_WORKING DATA_
•••••

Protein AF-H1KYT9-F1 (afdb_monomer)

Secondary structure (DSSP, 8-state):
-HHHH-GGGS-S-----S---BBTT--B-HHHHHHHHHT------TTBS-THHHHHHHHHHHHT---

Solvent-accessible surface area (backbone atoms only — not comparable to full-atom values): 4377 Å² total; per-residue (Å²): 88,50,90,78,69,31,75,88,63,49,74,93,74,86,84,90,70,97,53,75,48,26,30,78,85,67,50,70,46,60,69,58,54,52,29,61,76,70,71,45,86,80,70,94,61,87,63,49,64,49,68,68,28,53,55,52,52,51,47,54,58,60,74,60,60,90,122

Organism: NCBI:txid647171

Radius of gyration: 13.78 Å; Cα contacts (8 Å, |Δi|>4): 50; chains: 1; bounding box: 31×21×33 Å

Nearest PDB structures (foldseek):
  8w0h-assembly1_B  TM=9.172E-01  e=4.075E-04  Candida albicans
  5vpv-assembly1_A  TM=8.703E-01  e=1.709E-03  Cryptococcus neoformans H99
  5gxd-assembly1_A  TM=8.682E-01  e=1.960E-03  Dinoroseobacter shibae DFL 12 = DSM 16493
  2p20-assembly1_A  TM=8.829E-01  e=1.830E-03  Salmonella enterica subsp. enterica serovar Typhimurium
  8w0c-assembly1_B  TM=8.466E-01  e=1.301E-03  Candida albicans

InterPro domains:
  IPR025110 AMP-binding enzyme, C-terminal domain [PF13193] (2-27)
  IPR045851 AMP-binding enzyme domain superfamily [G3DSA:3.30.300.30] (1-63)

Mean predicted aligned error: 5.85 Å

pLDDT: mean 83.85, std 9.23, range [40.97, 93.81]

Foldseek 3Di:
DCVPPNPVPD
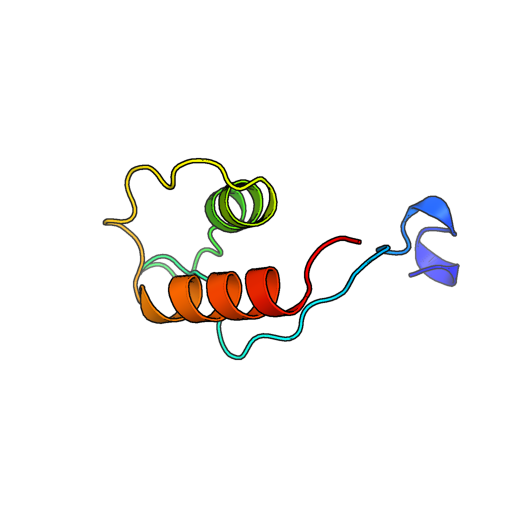DPDDDDAPDAFAFPVRDGPVVLVVCLLVVHDDDDPVRTPDCVRSVRSNVRSVVVPDD

Structure (mmCIF, N/CA/C/O backbone):
data_AF-H1KYT9-F1
#
_entry.id   AF-H1KYT9-F1
#
loop_
_atom_site.group_PDB
_atom_site.id
_atom_site.type_symbol
_atom_site.label_atom_id
_atom_site.label_alt_id
_atom_site.label_comp_id
_atom_site.label_asym_id
_atom_site.label_entity_id
_atom_site.label_seq_id
_atom_site.pdbx_PDB_ins_code
_atom_site.Cartn_x
_atom_site.Cartn_y
_atom_site.Cartn_z
_atom_site.occupancy
_atom_site.B_iso_or_equiv
_atom_site.auth_seq_id
_atom_site.auth_comp_id
_atom_site.auth_asym_id
_atom_site.auth_atom_id
_atom_site.pdbx_PDB_model_num
ATOM 1 N N . MET A 1 1 ? 14.033 4.003 -13.293 1.00 76.06 1 MET A N 1
ATOM 2 C CA . MET A 1 1 ? 13.629 2.640 -12.858 1.00 76.06 1 MET A CA 1
ATOM 3 C C . MET A 1 1 ? 13.985 1.585 -13.897 1.00 76.06 1 MET A C 1
ATOM 5 O O . MET A 1 1 ? 14.785 0.727 -13.568 1.00 76.06 1 MET A O 1
ATOM 9 N N . ARG A 1 2 ? 13.514 1.684 -15.152 1.00 85.25 2 ARG A N 1
ATOM 10 C CA . ARG A 1 2 ? 13.945 0.774 -16.235 1.00 85.25 2 ARG A CA 1
ATOM 11 C C . ARG A 1 2 ? 15.457 0.795 -16.479 1.00 85.25 2 ARG A C 1
ATOM 13 O O . ARG A 1 2 ? 16.061 -0.256 -16.620 1.00 85.25 2 ARG A O 1
ATOM 20 N N . GLU A 1 3 ? 16.056 1.981 -16.477 1.00 90.56 3 GLU A N 1
ATOM 21 C CA . GLU A 1 3 ? 17.505 2.152 -16.666 1.00 90.56 3 GLU A CA 1
ATOM 22 C C . GLU A 1 3 ? 18.322 1.786 -15.418 1.00 90.56 3 GLU A C 1
ATOM 24 O O . GLU A 1 3 ? 19.478 1.406 -15.524 1.00 90.56 3 GLU A O 1
ATOM 29 N N . THR A 1 4 ? 17.719 1.875 -14.228 1.00 92.81 4 THR A N 1
ATOM 30 C CA . THR A 1 4 ? 18.421 1.723 -12.940 1.00 92.81 4 THR A CA 1
ATOM 31 C C . THR A 1 4 ? 18.299 0.314 -12.350 1.00 92.81 4 THR A C 1
ATOM 33 O O . THR A 1 4 ? 19.253 -0.195 -11.781 1.00 92.81 4 THR A O 1
ATOM 36 N N . LEU A 1 5 ? 17.120 -0.311 -12.460 1.00 90.69 5 LEU A N 1
ATOM 37 C CA . LEU A 1 5 ? 16.793 -1.642 -11.924 1.00 90.69 5 LEU A CA 1
ATOM 38 C C . LEU A 1 5 ? 16.419 -2.658 -13.020 1.00 90.69 5 LEU A C 1
ATOM 40 O O . LEU A 1 5 ? 16.228 -3.835 -12.725 1.00 90.69 5 LEU A O 1
ATOM 44 N N . GLY A 1 6 ? 16.300 -2.226 -14.277 1.00 93.81 6 GLY A N 1
ATOM 45 C CA . GLY A 1 6 ? 15.903 -3.083 -15.390 1.00 93.81 6 GLY A CA 1
ATOM 46 C C . GLY A 1 6 ? 14.389 -3.119 -15.652 1.00 93.81 6 GLY A C 1
ATOM 47 O O . GLY A 1 6 ? 13.588 -2.557 -14.901 1.00 93.81 6 GLY A O 1
ATOM 48 N N . P
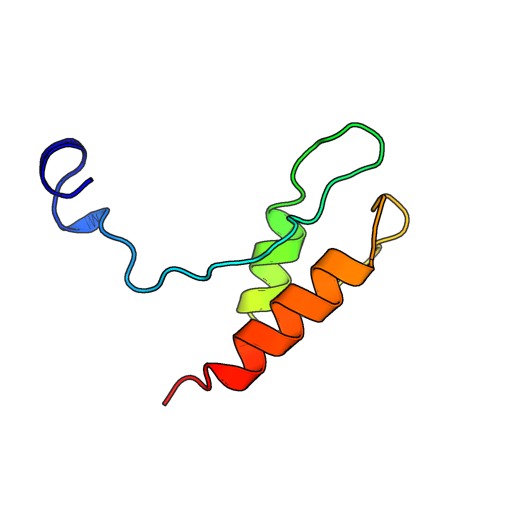RO A 1 7 ? 13.971 -3.778 -16.748 1.00 91.19 7 PRO A N 1
ATOM 49 C CA . PRO A 1 7 ? 12.578 -3.805 -17.199 1.00 91.19 7 PRO A CA 1
ATOM 50 C C . PRO A 1 7 ? 11.629 -4.559 -16.260 1.00 91.19 7 PRO A C 1
ATOM 52 O O . PRO A 1 7 ? 10.457 -4.211 -16.201 1.00 91.19 7 PRO A O 1
ATOM 55 N N . ILE A 1 8 ? 12.123 -5.543 -15.502 1.00 91.38 8 ILE A N 1
ATOM 56 C CA . ILE A 1 8 ? 11.307 -6.332 -14.564 1.00 91.38 8 ILE A CA 1
ATOM 57 C C . ILE A 1 8 ? 10.832 -5.523 -13.348 1.00 91.38 8 ILE A C 1
ATOM 59 O O . ILE A 1 8 ? 9.817 -5.848 -12.745 1.00 91.38 8 ILE A O 1
ATOM 63 N N . ALA A 1 9 ? 11.553 -4.457 -12.992 1.00 92.06 9 ALA A N 1
ATOM 64 C CA . ALA A 1 9 ? 11.243 -3.614 -11.841 1.00 92.06 9 ALA A CA 1
ATOM 65 C C . ALA A 1 9 ? 10.291 -2.458 -12.179 1.00 92.06 9 ALA A C 1
ATOM 67 O O . ALA A 1 9 ? 10.011 -1.622 -11.321 1.00 92.06 9 ALA A O 1
ATOM 68 N N . VAL A 1 10 ? 9.837 -2.358 -13.430 1.00 91.25 10 VAL A N 1
ATOM 69 C CA . VAL A 1 10 ? 8.897 -1.315 -13.835 1.00 91.25 10 VAL A CA 1
ATOM 70 C C . VAL A 1 10 ? 7.516 -1.673 -13.272 1.00 91.25 10 VAL A C 1
ATOM 72 O O . VAL A 1 10 ? 7.001 -2.745 -13.593 1.00 91.25 10 VAL A O 1
ATOM 75 N N . PRO A 1 11 ? 6.911 -0.822 -12.424 1.00 90.50 11 PRO A N 1
ATOM 76 C CA . PRO A 1 11 ? 5.582 -1.081 -11.891 1.00 90.50 11 PRO A CA 1
ATOM 77 C C . PRO A 1 11 ? 4.563 -1.094 -13.030 1.00 90.50 11 PRO A C 1
ATOM 79 O O . PRO A 1 11 ? 4.600 -0.237 -13.910 1.00 90.50 11 PRO A O 1
ATOM 82 N N . GLN A 1 12 ? 3.644 -2.058 -12.997 1.00 88.56 12 GLN A N 1
ATOM 83 C CA . GLN A 1 12 ? 2.556 -2.132 -13.975 1.00 88.56 12 GLN A CA 1
ATOM 84 C C . GLN A 1 12 ? 1.529 -1.013 -13.773 1.00 88.56 12 GLN A C 1
ATOM 86 O O . GLN A 1 12 ? 0.949 -0.531 -14.738 1.00 88.56 12 GLN A O 1
ATOM 91 N N . MET A 1 13 ? 1.322
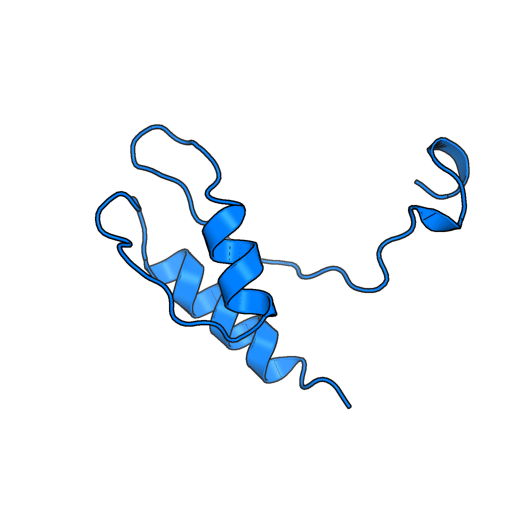 -0.591 -12.522 1.00 85.94 13 MET A N 1
ATOM 92 C CA . MET A 1 13 ? 0.346 0.426 -12.136 1.00 85.94 13 MET A CA 1
ATOM 93 C C . MET A 1 13 ? 0.942 1.386 -11.110 1.00 85.94 13 MET A C 1
ATOM 95 O O . MET A 1 13 ? 1.736 0.987 -10.253 1.00 85.94 13 MET A O 1
ATOM 99 N N . ILE A 1 14 ? 0.545 2.654 -11.204 1.00 88.06 14 ILE A N 1
ATOM 100 C CA . ILE A 1 14 ? 0.928 3.723 -10.281 1.00 88.06 14 ILE A CA 1
ATOM 101 C C . ILE A 1 14 ? -0.341 4.491 -9.919 1.00 88.06 14 ILE A C 1
ATOM 103 O O . ILE A 1 14 ? -1.014 5.012 -10.803 1.00 8
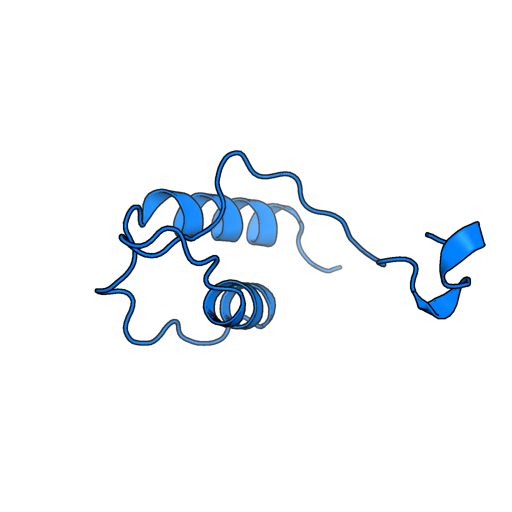8.06 14 ILE A O 1
ATOM 107 N N . PHE A 1 15 ? -0.634 4.575 -8.623 1.00 86.62 15 PHE A N 1
ATOM 108 C CA . PHE A 1 15 ? -1.773 5.316 -8.088 1.00 86.62 15 PHE A CA 1
ATOM 109 C C . PHE A 1 15 ? -1.278 6.581 -7.393 1.00 86.62 15 PHE A C 1
ATOM 111 O O . PHE A 1 15 ? -0.342 6.527 -6.589 1.00 86.62 15 PHE A O 1
ATOM 118 N N . PHE A 1 16 ? -1.907 7.712 -7.700 1.00 88.38 16 PHE A N 1
ATOM 119 C CA . PHE A 1 16 ? -1.631 8.987 -7.048 1.00 88.38 16 PHE A CA 1
ATOM 120 C C . PHE A 1 16 ? -2.678 9.225 -5.968 1.00 88.38 16 PHE A C 1
ATOM 122 O O . PHE A 1 16 ? -3.869 9.161 -6.237 1.00 88.38 16 PHE A O 1
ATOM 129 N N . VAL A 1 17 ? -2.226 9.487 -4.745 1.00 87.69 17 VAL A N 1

•••••

_TASK_
What belongs in the answer is each line above from the line with "ATOM 30 C CA" to the line with "ATOM 69 C CA", inclusive, reproduced exactly and free of pictures.

_TASK ANSWER_
ATOM 30 C CA . THR A 1 4 ? 18.421 1.723 -12.940 1.00 92.81 4 THR A CA 1
ATOM 31 C C . THR A 1 4 ? 18.299 0.314 -12.350 1.00 92.81 4 THR A C 1
ATOM 33 O O . THR A 1 4 ? 19.253 -0.195 -11.781 1.00 92.81 4 THR A O 1
ATOM 36 N N . LEU A 1 5 ? 17.120 -0.311 -12.460 1.00 90.69 5 LEU A N 1
ATOM 37 C CA . LEU A 1 5 ? 16.793 -1.642 -11.924 1.00 90.69 5 LEU A CA 1
ATOM 38 C C . LEU A 1 5 ? 16.419 -2.658 -13.020 1.00 90.69 5 LEU A C 1
ATOM 40 O O . LEU A 1 5 ? 16.228 -3.835 -12.725 1.00 90.69 5 LEU A O 1
ATOM 44 N N . GLY A 1 6 ? 16.300 -2.226 -14.277 1.00 93.81 6 GLY A N 1
ATOM 45 C CA . GLY A 1 6 ? 15.903 -3.083 -15.390 1.00 93.81 6 GLY A CA 1
ATOM 46 C C . GLY A 1 6 ? 14.389 -3.119 -15.652 1.00 93.81 6 GLY A C 1
ATOM 47 O O . GLY A 1 6 ? 13.588 -2.557 -14.901 1.00 93.81 6 GLY A O 1
ATOM 48 N N . P
RO A 1 7 ? 13.971 -3.778 -16.748 1.00 91.19 7 PRO A N 1
ATOM 49 C CA . PRO A 1 7 ? 12.578 -3.805 -17.199 1.00 91.19 7 PRO A CA 1
ATOM 50 C C . PRO A 1 7 ? 11.629 -4.559 -16.260 1.00 91.19 7 PRO A C 1
ATOM 52 O O . PRO A 1 7 ? 10.457 -4.211 -16.201 1.00 91.19 7 PRO A O 1
ATOM 55 N N . ILE A 1 8 ? 12.123 -5.543 -15.502 1.00 91.38 8 ILE A N 1
ATOM 56 C CA . ILE A 1 8 ? 11.307 -6.332 -14.564 1.00 91.38 8 ILE A CA 1
ATOM 57 C C . ILE A 1 8 ? 10.832 -5.523 -13.348 1.00 91.38 8 ILE A C 1
ATOM 59 O O . ILE A 1 8 ? 9.817 -5.848 -12.745 1.00 91.38 8 ILE A O 1
ATOM 63 N N . ALA A 1 9 ? 11.553 -4.457 -12.992 1.00 92.06 9 ALA A N 1
ATOM 64 C CA . ALA A 1 9 ? 11.243 -3.614 -11.841 1.00 92.06 9 ALA A CA 1
ATOM 65 C C . ALA A 1 9 ? 10.291 -2.458 -12.179 1.00 92.06 9 ALA A C 1
ATOM 67 O O . ALA A 1 9 ? 10.011 -1.622 -11.321 1.00 92.06 9 ALA A O 1
ATOM 68 N N . VAL A 1 10 ? 9.837 -2.358 -13.430 1.00 91.25 10 VAL A N 1
ATOM 69 C CA . VAL A 1 10 ? 8.897 -1.315 -13.835 1.00 91.25 10 VAL A CA 1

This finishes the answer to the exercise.